- Opening Delimiter -
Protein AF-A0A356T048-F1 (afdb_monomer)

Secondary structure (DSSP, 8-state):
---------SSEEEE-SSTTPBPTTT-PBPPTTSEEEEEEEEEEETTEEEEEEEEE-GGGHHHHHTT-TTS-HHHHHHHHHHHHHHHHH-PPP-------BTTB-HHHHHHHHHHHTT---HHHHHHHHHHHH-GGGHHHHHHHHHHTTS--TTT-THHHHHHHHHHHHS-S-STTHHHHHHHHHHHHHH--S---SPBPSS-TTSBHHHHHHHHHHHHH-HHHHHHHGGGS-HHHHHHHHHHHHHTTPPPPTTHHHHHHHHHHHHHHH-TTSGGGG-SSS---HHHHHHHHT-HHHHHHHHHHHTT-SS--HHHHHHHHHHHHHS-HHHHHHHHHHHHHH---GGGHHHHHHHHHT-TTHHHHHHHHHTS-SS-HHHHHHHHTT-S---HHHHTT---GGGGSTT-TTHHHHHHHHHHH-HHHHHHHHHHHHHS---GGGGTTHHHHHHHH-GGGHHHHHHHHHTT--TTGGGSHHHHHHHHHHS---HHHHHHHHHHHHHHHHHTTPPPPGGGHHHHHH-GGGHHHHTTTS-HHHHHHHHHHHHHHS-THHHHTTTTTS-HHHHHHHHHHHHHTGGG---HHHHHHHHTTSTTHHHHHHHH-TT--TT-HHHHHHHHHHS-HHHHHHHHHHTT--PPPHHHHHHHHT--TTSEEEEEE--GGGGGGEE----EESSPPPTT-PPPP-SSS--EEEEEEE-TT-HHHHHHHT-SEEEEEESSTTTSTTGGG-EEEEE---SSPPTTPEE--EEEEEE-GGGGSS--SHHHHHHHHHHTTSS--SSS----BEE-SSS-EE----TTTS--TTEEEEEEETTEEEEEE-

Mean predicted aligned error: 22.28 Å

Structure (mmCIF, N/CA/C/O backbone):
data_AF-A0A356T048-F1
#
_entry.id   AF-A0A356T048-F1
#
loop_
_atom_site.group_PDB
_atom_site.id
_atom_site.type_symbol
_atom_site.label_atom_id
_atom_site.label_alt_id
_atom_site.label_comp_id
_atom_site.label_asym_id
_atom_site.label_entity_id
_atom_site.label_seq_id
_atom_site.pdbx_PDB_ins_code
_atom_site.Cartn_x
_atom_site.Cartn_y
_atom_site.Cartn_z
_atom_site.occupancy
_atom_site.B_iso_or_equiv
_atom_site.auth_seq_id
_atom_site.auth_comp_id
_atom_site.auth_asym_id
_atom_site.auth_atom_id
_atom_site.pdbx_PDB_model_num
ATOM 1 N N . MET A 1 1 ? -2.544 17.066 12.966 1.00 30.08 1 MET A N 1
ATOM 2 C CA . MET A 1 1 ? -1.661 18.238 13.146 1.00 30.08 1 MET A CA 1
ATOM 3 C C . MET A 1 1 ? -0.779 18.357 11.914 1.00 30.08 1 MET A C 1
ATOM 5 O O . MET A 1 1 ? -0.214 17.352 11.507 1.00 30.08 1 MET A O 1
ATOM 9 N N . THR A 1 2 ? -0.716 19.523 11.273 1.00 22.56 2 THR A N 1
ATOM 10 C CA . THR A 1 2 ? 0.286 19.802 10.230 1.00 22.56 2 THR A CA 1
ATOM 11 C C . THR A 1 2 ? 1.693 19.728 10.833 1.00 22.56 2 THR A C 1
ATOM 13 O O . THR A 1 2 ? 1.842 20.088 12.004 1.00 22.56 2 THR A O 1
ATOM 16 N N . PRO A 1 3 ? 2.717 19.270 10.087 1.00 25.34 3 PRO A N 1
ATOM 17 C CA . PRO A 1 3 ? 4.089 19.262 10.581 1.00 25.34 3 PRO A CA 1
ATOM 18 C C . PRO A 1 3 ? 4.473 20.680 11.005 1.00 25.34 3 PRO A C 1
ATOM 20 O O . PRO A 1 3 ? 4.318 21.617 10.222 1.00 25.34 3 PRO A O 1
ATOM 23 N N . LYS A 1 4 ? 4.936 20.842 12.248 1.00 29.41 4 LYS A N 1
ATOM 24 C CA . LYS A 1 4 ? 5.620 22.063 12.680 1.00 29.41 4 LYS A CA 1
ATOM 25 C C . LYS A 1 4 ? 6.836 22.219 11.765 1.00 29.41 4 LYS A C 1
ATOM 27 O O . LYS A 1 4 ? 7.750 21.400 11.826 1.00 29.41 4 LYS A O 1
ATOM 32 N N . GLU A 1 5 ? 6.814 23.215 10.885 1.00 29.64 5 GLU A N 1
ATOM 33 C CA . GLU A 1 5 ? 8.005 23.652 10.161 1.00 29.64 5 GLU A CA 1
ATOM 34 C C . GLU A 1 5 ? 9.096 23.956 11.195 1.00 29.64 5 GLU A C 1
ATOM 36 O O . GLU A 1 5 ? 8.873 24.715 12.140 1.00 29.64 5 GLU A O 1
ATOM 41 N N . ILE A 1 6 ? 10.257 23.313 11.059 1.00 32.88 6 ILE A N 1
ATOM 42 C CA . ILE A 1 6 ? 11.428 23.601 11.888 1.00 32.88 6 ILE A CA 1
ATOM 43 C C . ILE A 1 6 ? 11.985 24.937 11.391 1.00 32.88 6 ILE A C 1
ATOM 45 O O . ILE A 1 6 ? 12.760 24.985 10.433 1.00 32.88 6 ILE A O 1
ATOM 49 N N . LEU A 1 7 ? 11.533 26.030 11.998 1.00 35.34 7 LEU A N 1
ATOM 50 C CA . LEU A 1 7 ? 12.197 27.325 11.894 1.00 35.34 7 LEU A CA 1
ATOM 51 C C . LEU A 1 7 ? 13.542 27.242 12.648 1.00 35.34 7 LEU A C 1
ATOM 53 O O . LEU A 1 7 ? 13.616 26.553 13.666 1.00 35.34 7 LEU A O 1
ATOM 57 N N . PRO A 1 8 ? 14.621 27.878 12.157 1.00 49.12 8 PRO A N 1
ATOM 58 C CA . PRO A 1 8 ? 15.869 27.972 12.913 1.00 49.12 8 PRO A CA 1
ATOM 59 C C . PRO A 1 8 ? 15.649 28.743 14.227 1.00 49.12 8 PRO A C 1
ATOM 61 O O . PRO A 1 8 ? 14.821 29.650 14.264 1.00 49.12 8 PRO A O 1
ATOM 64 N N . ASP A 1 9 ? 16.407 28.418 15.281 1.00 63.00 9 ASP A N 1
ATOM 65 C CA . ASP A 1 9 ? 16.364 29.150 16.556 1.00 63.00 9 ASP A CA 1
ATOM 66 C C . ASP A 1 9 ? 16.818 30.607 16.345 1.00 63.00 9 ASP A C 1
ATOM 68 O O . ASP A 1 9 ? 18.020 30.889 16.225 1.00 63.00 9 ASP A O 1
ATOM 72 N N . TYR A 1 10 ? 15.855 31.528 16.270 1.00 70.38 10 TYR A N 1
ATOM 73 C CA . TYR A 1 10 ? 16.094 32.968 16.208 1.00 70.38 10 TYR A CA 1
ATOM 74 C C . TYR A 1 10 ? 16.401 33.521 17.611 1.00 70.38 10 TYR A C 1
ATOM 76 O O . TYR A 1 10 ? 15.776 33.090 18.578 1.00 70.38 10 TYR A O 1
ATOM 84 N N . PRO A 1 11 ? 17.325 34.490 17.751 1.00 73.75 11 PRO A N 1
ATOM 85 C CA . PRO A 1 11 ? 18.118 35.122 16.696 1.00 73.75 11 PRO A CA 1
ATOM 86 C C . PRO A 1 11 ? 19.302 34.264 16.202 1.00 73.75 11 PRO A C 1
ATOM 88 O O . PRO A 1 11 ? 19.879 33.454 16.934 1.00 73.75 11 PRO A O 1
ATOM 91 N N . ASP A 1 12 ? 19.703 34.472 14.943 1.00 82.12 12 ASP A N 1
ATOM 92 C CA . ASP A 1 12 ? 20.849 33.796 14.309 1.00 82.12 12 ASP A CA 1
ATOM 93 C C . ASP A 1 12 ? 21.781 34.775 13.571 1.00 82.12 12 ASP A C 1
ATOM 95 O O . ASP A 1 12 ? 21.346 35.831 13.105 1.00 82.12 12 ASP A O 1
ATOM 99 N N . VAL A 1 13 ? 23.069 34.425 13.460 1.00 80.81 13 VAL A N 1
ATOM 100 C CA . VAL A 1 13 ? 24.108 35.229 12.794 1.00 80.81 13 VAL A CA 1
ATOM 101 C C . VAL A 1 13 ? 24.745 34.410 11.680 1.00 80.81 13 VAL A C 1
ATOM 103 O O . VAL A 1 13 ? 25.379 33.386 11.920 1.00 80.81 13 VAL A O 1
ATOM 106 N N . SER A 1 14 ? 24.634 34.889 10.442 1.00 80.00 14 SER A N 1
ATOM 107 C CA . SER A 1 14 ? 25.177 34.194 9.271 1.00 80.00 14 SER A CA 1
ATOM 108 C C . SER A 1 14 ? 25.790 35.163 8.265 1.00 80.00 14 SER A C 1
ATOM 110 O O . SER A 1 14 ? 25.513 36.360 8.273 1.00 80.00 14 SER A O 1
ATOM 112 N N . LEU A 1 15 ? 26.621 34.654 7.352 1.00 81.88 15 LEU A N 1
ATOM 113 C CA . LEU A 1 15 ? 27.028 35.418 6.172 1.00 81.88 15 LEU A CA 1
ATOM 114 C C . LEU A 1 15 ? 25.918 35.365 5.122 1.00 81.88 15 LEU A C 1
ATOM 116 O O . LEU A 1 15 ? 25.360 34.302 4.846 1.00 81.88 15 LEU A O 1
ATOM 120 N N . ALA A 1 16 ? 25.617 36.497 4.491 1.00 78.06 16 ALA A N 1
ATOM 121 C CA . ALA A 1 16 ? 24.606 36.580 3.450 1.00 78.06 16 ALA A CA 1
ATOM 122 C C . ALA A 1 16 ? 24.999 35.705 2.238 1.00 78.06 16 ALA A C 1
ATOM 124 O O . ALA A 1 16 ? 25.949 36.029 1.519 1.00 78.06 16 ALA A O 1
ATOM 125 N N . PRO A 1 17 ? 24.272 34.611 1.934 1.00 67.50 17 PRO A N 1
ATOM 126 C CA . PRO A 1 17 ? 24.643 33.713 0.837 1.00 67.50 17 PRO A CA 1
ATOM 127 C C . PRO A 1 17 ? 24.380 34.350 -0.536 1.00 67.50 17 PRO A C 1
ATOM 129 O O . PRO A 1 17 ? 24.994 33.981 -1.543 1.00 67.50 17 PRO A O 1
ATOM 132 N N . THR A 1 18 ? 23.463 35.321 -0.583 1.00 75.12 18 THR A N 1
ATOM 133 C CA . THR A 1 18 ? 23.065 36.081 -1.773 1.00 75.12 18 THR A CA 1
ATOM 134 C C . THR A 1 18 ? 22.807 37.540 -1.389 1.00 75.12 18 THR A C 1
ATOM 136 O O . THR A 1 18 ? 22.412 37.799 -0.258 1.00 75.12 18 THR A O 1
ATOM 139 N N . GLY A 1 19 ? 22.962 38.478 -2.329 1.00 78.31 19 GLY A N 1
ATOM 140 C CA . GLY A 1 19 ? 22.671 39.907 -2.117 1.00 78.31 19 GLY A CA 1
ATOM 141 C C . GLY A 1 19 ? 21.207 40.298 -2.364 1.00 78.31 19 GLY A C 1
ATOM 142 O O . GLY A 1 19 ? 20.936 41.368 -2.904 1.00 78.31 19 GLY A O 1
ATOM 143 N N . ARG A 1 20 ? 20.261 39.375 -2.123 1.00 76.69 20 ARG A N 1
- Closing Delimiter -
### About this exercise:
Wherever the line holding "ATOM 122 C C" falls in the entries above, copy exactly from it through the line holding "ATOM 132 N N", inclusive, and add nothing.

### Output of the task:
ATOM 122 C C . ALA A 1 16 ? 24.999 35.705 2.238 1.00 78.06 16 ALA A C 1
ATOM 124 O O . ALA A 1 16 ? 25.949 36.029 1.519 1.00 78.06 16 ALA A O 1
ATOM 125 N N . PRO A 1 17 ? 24.272 34.611 1.934 1.00 67.50 17 PRO A N 1
ATOM 126 C CA . PRO A 1 17 ? 24.643 33.713 0.837 1.00 67.50 17 PRO A CA 1
ATOM 127 C C . PRO A 1 17 ? 24.380 34.350 -0.536 1.00 67.50 17 PRO A C 1
ATOM 129 O O . PRO A 1 17 ? 24.994 33.981 -1.543 1.00 67.50 17 PRO A O 1
ATOM 132 N N . THR A 1 18 ? 23.463 35.321 -0.583 1.00 75.12 18 THR A N 1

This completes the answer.